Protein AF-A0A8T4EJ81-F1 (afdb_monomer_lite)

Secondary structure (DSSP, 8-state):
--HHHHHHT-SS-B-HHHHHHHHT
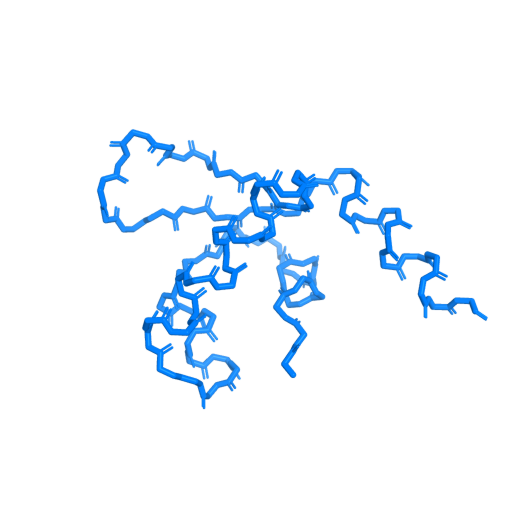--HHHHHHHHHHHHHTTSEEES-TT-SSS--EEE-HHHHHHHHHH--

Foldseek 3Di:
DCLLVVQAVDPFFDDLVRQCVVVVHDSVVSVVVQVVCVVVVQWDWPCPVDPPDTTIHGDPVVVVVVVVVVD

pLDDT: mean 94.34, std 7.94, range [47.59, 98.25]

Sequence (71 aa):
MNVLKYINDSEHPRTATEVKKEQKVDITQAAFTLNELYDKKLVGCLNPEDHHGKLFIITEKGKQMLEKLSL

Radius of gyration: 11.35 Å; chains: 1; bounding box: 33×23×26 Å

Structure (mmCIF, N/CA/C/O backbone):
data_AF-A0A8T4EJ81-F1
#
_entry.id   AF-A0A8T4EJ81-F1
#
loop_
_atom_site.group_PDB
_atom_site.id
_atom_site.type_symbol
_atom_site.label_atom_id
_atom_site.label_alt_id
_atom_site.label_comp_id
_atom_site.label_asym_id
_atom_site.label_entity_id
_atom_site.label_seq_id
_atom_site.pdbx_PDB_ins_code
_atom_site.Cartn_x
_atom_site.Cartn_y
_atom_site.Cartn_z
_atom_site.occupancy
_atom_site.B_iso_or_equiv
_atom_site.auth_seq_id
_atom_site.auth_comp_id
_atom_site.auth_asym_id
_atom_site.auth_atom_id
_atom_site.pdbx_PDB_model_num
ATOM 1 N N . MET A 1 1 ? -5.433 -2.861 10.513 1.00 62.16 1 MET A N 1
ATOM 2 C CA . MET A 1 1 ? -4.434 -2.425 9.515 1.00 62.16 1 MET A CA 1
ATOM 3 C C . MET A 1 1 ? -5.183 -1.810 8.347 1.00 62.16 1 MET A C 1
ATOM 5 O O . MET A 1 1 ? -6.026 -2.499 7.788 1.00 62.16 1 MET A O 1
ATOM 9 N N . ASN A 1 2 ? -4.952 -0.539 8.017 1.00 88.81 2 ASN A N 1
ATOM 10 C CA . ASN A 1 2 ? -5.677 0.137 6.933 1.00 88.81 2 ASN A CA 1
ATOM 11 C C . ASN A 1 2 ? -4.698 0.615 5.850 1.00 88.81 2 ASN A C 1
ATOM 13 O O . ASN A 1 2 ? -4.516 1.810 5.637 1.00 88.81 2 ASN A O 1
ATOM 17 N N . VAL A 1 3 ? -4.032 -0.350 5.198 1.00 95.38 3 VAL A N 1
ATOM 18 C CA . VAL A 1 3 ? -3.025 -0.095 4.148 1.00 95.38 3 VAL A CA 1
ATOM 19 C C . VAL A 1 3 ? -3.611 0.729 3.005 1.00 95.38 3 VAL A C 1
ATOM 21 O O . VAL A 1 3 ? -2.956 1.642 2.518 1.00 95.38 3 VAL A O 1
ATOM 24 N N . LEU A 1 4 ? -4.854 0.443 2.607 1.00 95.44 4 LEU A N 1
ATOM 25 C CA . LEU A 1 4 ? -5.508 1.154 1.512 1.00 95.44 4 LEU A CA 1
ATOM 26 C C . LEU A 1 4 ? -5.687 2.643 1.832 1.00 95.44 4 LEU A C 1
ATOM 28 O O . LEU A 1 4 ? -5.326 3.484 1.014 1.00 95.44 4 LEU A O 1
ATOM 32 N N . LYS A 1 5 ? -6.170 2.969 3.041 1.00 95.50 5 LYS A N 1
ATOM 33 C CA . LYS A 1 5 ? -6.268 4.359 3.502 1.00 95.50 5 LYS A CA 1
ATOM 34 C C . LYS A 1 5 ? -4.894 5.021 3.595 1.00 95.50 5 LYS A C 1
ATOM 36 O O . LYS A 1 5 ? -4.732 6.128 3.112 1.00 95.50 5 LYS A O 1
ATOM 41 N N . TYR A 1 6 ? -3.894 4.329 4.138 1.00 96.00 6 TYR A N 1
ATOM 42 C CA . TYR A 1 6 ? -2.538 4.878 4.226 1.00 96.00 6 TYR A CA 1
ATOM 43 C C . TYR A 1 6 ? -1.941 5.235 2.853 1.00 96.00 6 TYR A C 1
ATOM 45 O O . TYR A 1 6 ? -1.296 6.269 2.708 1.00 96.00 6 TYR A O 1
ATOM 53 N N . ILE A 1 7 ? -2.173 4.404 1.832 1.00 96.50 7 ILE A N 1
ATOM 54 C CA . ILE A 1 7 ? -1.743 4.701 0.459 1.00 96.50 7 ILE A CA 1
ATOM 55 C C . ILE A 1 7 ? -2.532 5.881 -0.119 1.00 96.50 7 ILE A C 1
ATOM 57 O O . ILE A 1 7 ? -1.950 6.702 -0.818 1.00 96.50 7 ILE A O 1
ATOM 61 N N . ASN A 1 8 ? -3.832 5.977 0.171 1.00 96.25 8 ASN A N 1
ATOM 62 C CA . ASN A 1 8 ? -4.676 7.085 -0.276 1.00 96.25 8 ASN A CA 1
ATOM 63 C C . ASN A 1 8 ? -4.283 8.435 0.344 1.00 96.25 8 ASN A C 1
ATOM 65 O O . ASN A 1 8 ? -4.274 9.441 -0.354 1.00 96.25 8 ASN A O 1
ATOM 69 N N . ASP A 1 9 ? -3.949 8.450 1.634 1.00 95.06 9 ASP A N 1
ATOM 70 C CA . ASP A 1 9 ? -3.610 9.666 2.385 1.00 95.06 9 ASP A CA 1
ATOM 71 C C . ASP A 1 9 ? -2.190 10.182 2.058 1.00 95.06 9 ASP A C 1
ATOM 73 O O . ASP A 1 9 ? -1.748 11.203 2.582 1.00 95.06 9 ASP A O 1
ATOM 77 N N . SER A 1 10 ? -1.450 9.472 1.203 1.00 91.81 10 SER A N 1
ATOM 78 C CA . SER A 1 10 ? -0.082 9.796 0.820 1.00 91.81 10 SER A CA 1
ATOM 79 C C . SER A 1 10 ? -0.011 10.543 -0.512 1.00 91.81 10 SER A C 1
ATOM 81 O O . SER A 1 10 ? -0.501 10.060 -1.528 1.00 91.81 10 SER A O 1
ATOM 83 N N . GLU A 1 11 ? 0.721 11.659 -0.545 1.00 90.19 11 GLU A N 1
ATOM 84 C CA . GLU A 1 11 ? 1.034 12.394 -1.785 1.00 90.19 11 GLU A CA 1
ATOM 85 C C . GLU A 1 11 ? 2.069 11.679 -2.675 1.00 90.19 11 GLU A C 1
ATOM 87 O O . GLU A 1 11 ? 2.287 12.055 -3.829 1.00 90.19 11 GLU A O 1
ATOM 92 N N . HIS A 1 12 ? 2.731 10.646 -2.147 1.00 94.88 12 HIS A N 1
ATOM 93 C CA . HIS A 1 12 ? 3.781 9.902 -2.842 1.00 94.88 12 HIS A CA 1
ATOM 94 C C . HIS A 1 12 ? 3.497 8.395 -2.870 1.00 94.88 12 HIS A C 1
ATOM 96 O O . HIS A 1 12 ? 2.853 7.878 -1.946 1.00 94.88 12 HIS A O 1
ATOM 102 N N . PRO A 1 13 ? 4.004 7.669 -3.886 1.00 97.31 13 PRO A N 1
ATOM 103 C CA . PRO A 1 13 ? 3.935 6.214 -3.922 1.00 97.31 13 PRO A CA 1
ATOM 104 C C . PRO A 1 13 ? 4.595 5.588 -2.692 1.00 97.31 13 PRO A C 1
ATOM 106 O O . PRO A 1 13 ? 5.585 6.110 -2.181 1.00 97.31 13 PRO A O 1
ATOM 109 N N . ARG A 1 14 ? 4.066 4.451 -2.238 1.00 97.69 14 ARG A N 1
ATOM 110 C CA . ARG A 1 14 ? 4.552 3.751 -1.043 1.00 97.69 14 ARG A CA 1
ATOM 111 C C . ARG A 1 14 ? 5.133 2.392 -1.369 1.00 97.69 14 ARG A C 1
ATOM 113 O O . ARG A 1 14 ? 4.597 1.640 -2.176 1.00 97.69 14 ARG A O 1
ATOM 120 N N . THR A 1 15 ? 6.199 2.051 -0.667 1.00 97.62 15 THR A N 1
ATOM 121 C CA . THR A 1 15 ? 6.826 0.731 -0.691 1.00 97.62 15 THR A CA 1
ATOM 122 C C . THR A 1 15 ? 6.293 -0.167 0.423 1.00 97.62 15 THR A C 1
ATOM 124 O O . THR A 1 15 ? 5.786 0.298 1.448 1.00 97.62 15 THR A O 1
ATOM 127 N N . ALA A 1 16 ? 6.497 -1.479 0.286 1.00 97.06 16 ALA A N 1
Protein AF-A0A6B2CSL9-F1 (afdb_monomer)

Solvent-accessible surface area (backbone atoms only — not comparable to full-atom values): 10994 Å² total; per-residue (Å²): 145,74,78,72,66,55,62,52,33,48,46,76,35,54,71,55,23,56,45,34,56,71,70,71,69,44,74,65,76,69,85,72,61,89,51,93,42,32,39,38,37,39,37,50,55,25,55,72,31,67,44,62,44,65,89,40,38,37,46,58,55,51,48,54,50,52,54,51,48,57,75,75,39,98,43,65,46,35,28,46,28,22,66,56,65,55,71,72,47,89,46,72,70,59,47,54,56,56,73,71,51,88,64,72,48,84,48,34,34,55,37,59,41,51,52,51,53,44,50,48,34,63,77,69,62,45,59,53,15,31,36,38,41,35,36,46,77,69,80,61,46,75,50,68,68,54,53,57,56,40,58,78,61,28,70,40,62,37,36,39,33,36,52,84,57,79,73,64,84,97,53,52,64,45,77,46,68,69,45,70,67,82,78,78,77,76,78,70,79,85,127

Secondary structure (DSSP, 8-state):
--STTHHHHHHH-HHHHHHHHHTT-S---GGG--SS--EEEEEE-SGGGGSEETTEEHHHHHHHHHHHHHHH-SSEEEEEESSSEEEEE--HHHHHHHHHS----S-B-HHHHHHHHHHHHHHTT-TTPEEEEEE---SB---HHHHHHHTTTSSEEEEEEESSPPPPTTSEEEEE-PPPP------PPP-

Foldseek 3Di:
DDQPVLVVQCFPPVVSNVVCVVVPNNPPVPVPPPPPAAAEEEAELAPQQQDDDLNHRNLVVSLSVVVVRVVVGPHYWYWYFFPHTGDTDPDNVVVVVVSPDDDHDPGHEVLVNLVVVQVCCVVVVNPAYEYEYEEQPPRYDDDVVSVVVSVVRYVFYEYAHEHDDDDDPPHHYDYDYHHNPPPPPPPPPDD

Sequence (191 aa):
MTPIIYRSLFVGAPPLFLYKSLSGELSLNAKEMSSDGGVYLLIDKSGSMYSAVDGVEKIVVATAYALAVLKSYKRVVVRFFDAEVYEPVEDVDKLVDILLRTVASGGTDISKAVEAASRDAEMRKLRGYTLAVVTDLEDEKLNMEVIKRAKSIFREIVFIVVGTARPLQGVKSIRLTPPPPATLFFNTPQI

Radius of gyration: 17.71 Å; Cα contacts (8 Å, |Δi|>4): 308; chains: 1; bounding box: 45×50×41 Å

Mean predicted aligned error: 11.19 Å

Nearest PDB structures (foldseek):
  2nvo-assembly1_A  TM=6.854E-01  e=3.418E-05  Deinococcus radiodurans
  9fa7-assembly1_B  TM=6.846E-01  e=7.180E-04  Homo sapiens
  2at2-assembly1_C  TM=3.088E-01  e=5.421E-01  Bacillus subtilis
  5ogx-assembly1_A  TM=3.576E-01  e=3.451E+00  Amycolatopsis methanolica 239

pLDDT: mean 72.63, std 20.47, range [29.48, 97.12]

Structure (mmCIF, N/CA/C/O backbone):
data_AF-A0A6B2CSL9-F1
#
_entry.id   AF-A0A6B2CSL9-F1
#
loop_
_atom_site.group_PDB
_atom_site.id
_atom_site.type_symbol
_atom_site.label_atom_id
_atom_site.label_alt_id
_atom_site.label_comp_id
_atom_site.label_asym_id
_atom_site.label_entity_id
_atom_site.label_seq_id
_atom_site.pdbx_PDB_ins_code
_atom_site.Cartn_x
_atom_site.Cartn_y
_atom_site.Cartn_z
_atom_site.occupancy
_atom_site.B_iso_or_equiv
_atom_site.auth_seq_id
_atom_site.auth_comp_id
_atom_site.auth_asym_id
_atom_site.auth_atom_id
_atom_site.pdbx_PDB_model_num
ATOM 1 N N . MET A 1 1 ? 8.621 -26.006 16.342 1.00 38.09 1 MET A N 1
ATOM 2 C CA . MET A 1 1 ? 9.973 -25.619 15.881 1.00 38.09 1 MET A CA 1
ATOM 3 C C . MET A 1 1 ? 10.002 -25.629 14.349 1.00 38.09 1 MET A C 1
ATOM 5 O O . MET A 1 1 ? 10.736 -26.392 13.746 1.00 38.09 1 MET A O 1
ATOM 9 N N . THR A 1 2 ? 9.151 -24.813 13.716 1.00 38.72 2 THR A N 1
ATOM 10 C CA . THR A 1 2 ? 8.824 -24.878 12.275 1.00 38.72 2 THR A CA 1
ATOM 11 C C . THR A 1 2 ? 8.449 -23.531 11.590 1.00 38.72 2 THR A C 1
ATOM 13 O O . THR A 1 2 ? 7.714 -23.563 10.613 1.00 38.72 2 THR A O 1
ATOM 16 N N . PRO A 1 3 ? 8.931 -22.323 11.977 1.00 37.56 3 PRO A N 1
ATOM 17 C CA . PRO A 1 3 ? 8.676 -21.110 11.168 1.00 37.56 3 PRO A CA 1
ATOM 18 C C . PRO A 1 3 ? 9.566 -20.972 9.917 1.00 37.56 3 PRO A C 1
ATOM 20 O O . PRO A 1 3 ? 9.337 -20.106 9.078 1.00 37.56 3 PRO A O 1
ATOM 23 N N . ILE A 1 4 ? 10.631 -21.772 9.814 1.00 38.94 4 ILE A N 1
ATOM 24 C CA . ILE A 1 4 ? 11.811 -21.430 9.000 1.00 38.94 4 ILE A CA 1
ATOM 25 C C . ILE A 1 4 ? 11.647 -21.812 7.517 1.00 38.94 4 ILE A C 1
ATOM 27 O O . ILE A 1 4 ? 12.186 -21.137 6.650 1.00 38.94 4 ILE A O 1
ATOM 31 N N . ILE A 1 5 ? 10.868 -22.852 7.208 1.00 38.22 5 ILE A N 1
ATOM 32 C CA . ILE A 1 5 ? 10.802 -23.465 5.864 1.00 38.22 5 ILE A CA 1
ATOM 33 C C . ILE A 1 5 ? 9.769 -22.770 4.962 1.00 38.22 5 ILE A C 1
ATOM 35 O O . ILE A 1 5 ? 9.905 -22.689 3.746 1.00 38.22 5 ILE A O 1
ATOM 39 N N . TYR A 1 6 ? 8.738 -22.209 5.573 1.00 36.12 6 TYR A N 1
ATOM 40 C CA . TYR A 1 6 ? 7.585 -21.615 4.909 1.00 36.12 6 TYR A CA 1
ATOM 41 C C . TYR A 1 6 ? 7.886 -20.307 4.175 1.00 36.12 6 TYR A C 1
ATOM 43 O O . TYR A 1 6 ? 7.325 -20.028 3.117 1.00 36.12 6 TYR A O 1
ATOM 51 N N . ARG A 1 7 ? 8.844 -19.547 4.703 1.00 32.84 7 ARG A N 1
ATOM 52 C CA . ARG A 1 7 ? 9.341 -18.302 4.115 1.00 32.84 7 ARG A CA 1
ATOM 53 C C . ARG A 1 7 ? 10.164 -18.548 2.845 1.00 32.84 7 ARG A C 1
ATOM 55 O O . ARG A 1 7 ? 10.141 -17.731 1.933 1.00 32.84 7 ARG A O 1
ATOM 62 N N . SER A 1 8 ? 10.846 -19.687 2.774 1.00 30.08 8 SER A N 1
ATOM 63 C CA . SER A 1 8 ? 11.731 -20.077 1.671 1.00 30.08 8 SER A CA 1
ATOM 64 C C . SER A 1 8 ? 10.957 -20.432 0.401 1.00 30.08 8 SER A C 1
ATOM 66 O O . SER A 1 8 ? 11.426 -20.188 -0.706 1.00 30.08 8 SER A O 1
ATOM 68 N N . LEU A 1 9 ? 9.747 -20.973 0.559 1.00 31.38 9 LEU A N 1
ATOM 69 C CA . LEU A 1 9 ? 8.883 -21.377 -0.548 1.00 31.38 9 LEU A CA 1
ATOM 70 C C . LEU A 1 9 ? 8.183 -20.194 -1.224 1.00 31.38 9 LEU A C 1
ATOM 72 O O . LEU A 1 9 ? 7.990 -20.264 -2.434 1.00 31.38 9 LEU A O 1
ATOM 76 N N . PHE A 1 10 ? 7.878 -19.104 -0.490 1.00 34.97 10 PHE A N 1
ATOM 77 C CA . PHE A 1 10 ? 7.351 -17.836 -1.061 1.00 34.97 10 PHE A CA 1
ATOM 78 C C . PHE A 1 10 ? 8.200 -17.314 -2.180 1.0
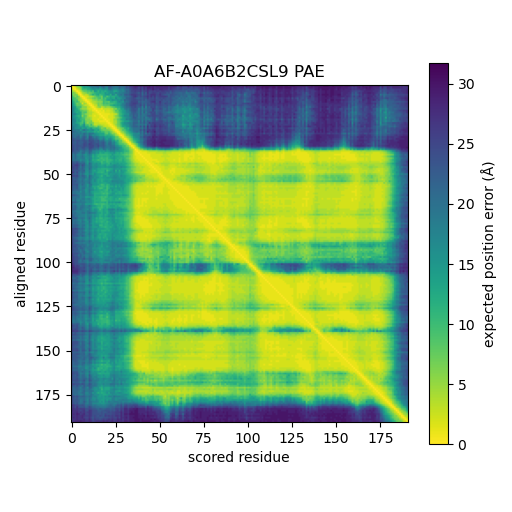0 34.97 10 PHE A C 1
ATOM 80 O O . PHE A 1 10 ? 7.715 -16.924 -3.238 1.00 34.97 10 PHE A O 1
ATOM 87 N N . VAL A 1 11 ? 9.480 -17.326 -1.867 1.00 35.47 11 VAL A N 1
ATOM 88 C CA . VAL A 1 11 ? 10.505 -16.674 -2.632 1.00 35.47 11 VAL A CA 1
ATOM 89 C C . VAL A 1 11 ? 10.975 -17.641 -3.712 1.00 35.47 11 VAL A C 1
ATOM 91 O O . VAL A 1 11 ? 10.919 -17.295 -4.877 1.00 35.47 11 VAL A O 1
ATOM 94 N N . GLY A 1 12 ? 11.316 -18.892 -3.391 1.00 29.48 12 GLY A N 1
ATOM 95 C CA . GLY A 1 12 ? 11.920 -19.797 -4.378 1.00 29.48 12 GLY A CA 1
ATOM 96 C C . GLY A 1 12 ? 11.001 -20.273 -5.511 1.00 29.48 12 GLY A C 1
ATOM 97 O O . GLY A 1 12 ? 11.497 -20.636 -6.573 1.00 29.48 12 GLY A O 1
ATOM 98 N N . ALA A 1 13 ? 9.681 -20.300 -5.299 1.00 36.28 13 ALA A N 1
ATOM 99 C CA . ALA A 1 13 ? 8.711 -20.731 -6.301 1.00 36.28 13 ALA A CA 1
ATOM 100 C C .
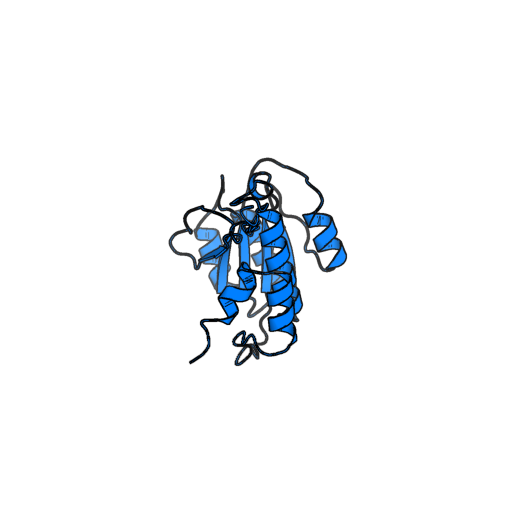 ALA A 1 13 ? 7.312 -20.190 -5.944 1.00 36.28 13 ALA A C 1
ATOM 102 O O . ALA A 1 13 ? 6.559 -20.861 -5.236 1.00 36.28 13 ALA A O 1
ATOM 103 N N . PRO A 1 14 ? 6.925 -18.995 -6.425 1.00 40.47 14 PRO A N 1
ATOM 104 C CA . PRO A 1 14 ? 5.654 -18.353 -6.073 1.00 40.47 14 PRO A CA 1
ATOM 105 C C . PRO A 1 14 ? 4.401 -19.235 -6.286 1.00 40.47 14 PRO A C 1
ATOM 107 O O . PRO A 1 14 ? 3.537 -19.233 -5.407 1.00 40.47 14 PRO A O 1
ATOM 110 N N . PRO A 1 15 ? 4.309 -20.089 -7.334 1.00 41.91 15 PRO A N 1
ATOM 111 C CA . PRO A 1 15 ? 3.255 -21.106 -7.451 1.00 41.91 15 PRO A CA 1
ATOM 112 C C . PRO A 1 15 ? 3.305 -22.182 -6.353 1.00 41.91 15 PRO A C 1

──────

List every line above that contains the word "Protein".

Protein AF-A0A8T4EJ81-F1 (afdb_monomer_lite)
Protein AF-A0A6B2CSL9-F1 (afdb_monomer)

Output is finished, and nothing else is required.